A verbatim reproduction of the lines below, from the line containing "ATOM 82 N N" through the line containing "ATOM 84 C C", both ends included, is the whole required output.

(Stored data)
- Opening Delimiter -

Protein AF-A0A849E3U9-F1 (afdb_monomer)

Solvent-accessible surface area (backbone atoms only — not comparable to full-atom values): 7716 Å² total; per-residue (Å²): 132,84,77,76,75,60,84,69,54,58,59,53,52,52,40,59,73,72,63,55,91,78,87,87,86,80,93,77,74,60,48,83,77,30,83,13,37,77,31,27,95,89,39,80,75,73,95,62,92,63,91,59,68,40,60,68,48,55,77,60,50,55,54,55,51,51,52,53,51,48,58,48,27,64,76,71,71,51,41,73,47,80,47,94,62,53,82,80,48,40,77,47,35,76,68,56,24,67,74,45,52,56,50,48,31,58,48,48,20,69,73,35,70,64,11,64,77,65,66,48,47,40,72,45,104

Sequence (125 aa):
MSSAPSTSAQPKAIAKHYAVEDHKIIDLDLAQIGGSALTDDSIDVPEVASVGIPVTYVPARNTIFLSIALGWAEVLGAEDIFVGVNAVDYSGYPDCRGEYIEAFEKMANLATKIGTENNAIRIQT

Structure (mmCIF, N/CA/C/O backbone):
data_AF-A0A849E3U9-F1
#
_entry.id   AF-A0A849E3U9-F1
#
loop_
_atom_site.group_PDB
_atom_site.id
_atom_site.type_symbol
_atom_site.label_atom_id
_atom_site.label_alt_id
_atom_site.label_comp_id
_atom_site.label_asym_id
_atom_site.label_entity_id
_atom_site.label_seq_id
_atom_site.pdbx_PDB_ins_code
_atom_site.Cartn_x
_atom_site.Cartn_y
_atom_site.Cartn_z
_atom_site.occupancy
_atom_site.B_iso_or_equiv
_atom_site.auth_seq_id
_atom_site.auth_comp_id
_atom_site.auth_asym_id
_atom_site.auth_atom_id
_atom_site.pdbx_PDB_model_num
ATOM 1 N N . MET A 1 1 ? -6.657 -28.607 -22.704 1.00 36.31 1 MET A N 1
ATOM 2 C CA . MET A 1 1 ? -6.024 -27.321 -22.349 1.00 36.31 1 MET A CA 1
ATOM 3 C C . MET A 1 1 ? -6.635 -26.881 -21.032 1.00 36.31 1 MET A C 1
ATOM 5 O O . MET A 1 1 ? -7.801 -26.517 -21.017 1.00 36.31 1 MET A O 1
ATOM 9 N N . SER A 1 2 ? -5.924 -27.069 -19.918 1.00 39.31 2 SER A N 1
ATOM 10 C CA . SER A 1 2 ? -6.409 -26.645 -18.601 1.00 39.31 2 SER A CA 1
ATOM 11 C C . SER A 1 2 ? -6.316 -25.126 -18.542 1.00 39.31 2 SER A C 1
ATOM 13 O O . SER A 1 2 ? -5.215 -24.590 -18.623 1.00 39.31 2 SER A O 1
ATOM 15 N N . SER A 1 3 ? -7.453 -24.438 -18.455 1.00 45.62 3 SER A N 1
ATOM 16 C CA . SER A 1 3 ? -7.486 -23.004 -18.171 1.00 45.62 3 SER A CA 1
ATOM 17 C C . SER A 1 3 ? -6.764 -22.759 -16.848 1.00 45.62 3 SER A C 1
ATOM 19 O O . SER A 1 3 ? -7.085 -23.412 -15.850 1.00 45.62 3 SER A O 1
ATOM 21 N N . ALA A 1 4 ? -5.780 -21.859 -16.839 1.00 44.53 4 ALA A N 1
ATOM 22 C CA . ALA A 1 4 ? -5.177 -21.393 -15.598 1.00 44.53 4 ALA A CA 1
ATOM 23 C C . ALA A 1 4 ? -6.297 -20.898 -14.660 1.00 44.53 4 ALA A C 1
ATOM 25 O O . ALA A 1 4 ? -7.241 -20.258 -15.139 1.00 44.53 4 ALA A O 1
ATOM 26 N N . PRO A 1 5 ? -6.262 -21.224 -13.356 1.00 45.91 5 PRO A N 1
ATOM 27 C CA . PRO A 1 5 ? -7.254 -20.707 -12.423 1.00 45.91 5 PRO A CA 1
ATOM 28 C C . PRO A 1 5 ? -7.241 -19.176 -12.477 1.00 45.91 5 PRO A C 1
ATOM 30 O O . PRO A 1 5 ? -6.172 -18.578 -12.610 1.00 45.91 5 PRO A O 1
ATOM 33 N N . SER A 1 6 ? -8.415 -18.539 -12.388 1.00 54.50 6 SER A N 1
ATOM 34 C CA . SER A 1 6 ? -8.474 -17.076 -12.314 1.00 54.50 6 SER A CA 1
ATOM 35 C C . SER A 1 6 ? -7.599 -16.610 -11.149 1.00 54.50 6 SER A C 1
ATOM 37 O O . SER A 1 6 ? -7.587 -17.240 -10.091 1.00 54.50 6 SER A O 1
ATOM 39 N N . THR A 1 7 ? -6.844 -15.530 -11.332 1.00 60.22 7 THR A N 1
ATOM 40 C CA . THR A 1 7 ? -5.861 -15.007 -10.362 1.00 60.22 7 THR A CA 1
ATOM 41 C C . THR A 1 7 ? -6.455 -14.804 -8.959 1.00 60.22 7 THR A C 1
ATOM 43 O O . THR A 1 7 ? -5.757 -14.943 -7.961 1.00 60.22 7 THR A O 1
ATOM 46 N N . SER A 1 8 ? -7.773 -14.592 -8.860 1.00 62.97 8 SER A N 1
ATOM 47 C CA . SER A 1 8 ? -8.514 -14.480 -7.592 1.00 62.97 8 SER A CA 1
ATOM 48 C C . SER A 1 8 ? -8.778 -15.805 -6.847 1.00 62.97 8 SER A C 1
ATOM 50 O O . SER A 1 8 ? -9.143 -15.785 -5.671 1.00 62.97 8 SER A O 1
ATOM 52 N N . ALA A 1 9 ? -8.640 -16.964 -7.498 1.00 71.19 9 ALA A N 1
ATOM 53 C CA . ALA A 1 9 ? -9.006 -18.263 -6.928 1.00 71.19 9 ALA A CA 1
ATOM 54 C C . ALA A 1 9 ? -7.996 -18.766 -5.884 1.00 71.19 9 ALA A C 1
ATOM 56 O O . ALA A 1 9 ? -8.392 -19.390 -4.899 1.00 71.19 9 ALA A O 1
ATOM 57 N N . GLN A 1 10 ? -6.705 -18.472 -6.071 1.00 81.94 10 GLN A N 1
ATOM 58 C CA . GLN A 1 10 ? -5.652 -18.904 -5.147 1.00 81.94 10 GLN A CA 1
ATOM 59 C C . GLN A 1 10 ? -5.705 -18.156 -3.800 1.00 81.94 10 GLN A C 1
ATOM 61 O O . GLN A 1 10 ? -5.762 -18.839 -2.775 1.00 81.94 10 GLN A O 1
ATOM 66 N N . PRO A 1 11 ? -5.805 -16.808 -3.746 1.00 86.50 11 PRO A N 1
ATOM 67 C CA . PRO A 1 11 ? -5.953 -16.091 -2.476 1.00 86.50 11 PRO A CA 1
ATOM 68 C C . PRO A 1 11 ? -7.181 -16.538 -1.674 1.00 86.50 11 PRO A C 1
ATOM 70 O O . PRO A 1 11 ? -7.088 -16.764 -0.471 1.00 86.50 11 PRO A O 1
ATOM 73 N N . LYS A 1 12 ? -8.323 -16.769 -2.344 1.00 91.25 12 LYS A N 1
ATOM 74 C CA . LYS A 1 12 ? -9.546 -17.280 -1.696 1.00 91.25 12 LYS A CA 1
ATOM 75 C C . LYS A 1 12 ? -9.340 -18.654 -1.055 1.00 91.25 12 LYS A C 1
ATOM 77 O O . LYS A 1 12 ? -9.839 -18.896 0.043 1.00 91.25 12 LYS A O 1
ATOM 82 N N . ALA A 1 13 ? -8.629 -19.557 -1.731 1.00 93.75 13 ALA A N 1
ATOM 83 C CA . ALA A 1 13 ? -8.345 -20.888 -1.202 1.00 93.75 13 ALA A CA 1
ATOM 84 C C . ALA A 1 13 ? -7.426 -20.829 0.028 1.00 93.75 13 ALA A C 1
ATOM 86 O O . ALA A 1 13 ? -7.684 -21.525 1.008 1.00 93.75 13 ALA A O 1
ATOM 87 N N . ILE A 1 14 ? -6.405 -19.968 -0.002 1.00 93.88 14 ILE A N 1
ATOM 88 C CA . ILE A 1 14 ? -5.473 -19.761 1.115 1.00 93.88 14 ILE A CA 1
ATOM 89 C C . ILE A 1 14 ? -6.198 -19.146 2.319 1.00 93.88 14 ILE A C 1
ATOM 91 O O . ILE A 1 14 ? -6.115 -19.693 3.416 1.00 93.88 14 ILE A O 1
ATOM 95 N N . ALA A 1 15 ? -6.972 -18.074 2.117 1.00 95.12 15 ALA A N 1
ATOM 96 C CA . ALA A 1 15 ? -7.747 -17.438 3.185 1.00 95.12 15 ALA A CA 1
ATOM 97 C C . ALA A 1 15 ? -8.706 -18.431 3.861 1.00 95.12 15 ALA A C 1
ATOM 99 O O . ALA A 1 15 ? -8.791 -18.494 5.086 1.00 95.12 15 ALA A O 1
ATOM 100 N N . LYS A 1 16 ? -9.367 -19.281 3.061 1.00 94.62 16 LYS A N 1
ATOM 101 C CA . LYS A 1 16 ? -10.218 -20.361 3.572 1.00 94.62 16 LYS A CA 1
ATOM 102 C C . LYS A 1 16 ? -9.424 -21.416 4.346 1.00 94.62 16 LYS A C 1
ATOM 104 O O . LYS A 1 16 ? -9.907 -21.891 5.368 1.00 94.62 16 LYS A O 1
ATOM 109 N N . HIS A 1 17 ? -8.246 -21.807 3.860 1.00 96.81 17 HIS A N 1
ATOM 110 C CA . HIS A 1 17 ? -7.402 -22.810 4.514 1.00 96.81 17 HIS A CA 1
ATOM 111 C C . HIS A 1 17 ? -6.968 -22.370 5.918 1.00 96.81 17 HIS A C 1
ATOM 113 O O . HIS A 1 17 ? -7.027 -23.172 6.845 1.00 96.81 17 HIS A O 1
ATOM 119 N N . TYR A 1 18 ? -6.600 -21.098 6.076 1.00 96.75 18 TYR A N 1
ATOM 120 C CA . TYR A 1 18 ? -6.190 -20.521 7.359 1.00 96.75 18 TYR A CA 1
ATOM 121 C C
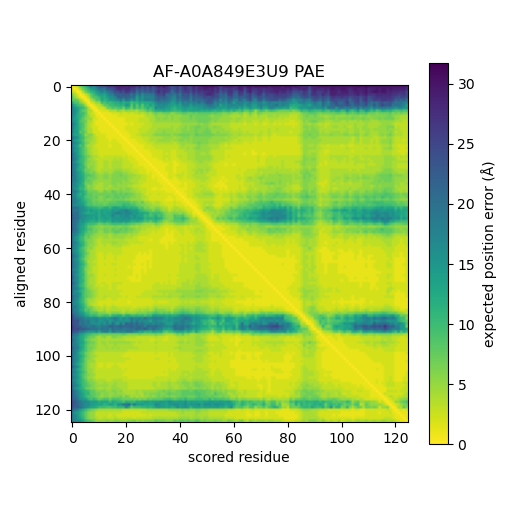 . TYR A 1 18 ? -7.348 -19.967 8.202 1.00 96.75 18 TYR A C 1
ATOM 123 O O . TYR A 1 18 ? -7.095 -19.408 9.263 1.00 96.75 18 TYR A O 1
ATOM 131 N N . ALA A 1 19 ? -8.599 -20.133 7.757 1.00 97.00 19 ALA A N 1
ATOM 132 C CA . ALA A 1 19 ? -9.792 -19.628 8.439 1.00 97.00 19 ALA A CA 1
ATOM 133 C C . ALA A 1 19 ? -9.713 -18.125 8.783 1.00 97.00 19 ALA A C 1
ATOM 135 O O . ALA A 1 19 ? -10.059 -17.716 9.890 1.00 97.00 19 ALA A O 1
ATOM 136 N N . VAL A 1 20 ? -9.255 -17.310 7.825 1.00 96.00 20 VAL A N 1
ATOM 137 C CA . VAL A 1 20 ? -9.250 -15.845 7.953 1.00 96.00 20 VAL A CA 1
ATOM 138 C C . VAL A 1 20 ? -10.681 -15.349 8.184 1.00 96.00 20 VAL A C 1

- Closing Delimiter -

◆ **TASK OUTPUT**
ATOM 82 N N . ALA A 1 13 ? -8.629 -19.557 -1.731 1.00 93.75 13 ALA A N 1
ATOM 83 C CA . ALA A 1 13 ? -8.345 -20.888 -1.202 1.00 93.75 13 ALA A CA 1
ATOM 84 C C . ALA A 1 13 ? -7.426 -20.829 0.028 1.00 93.75 13 ALA A C 1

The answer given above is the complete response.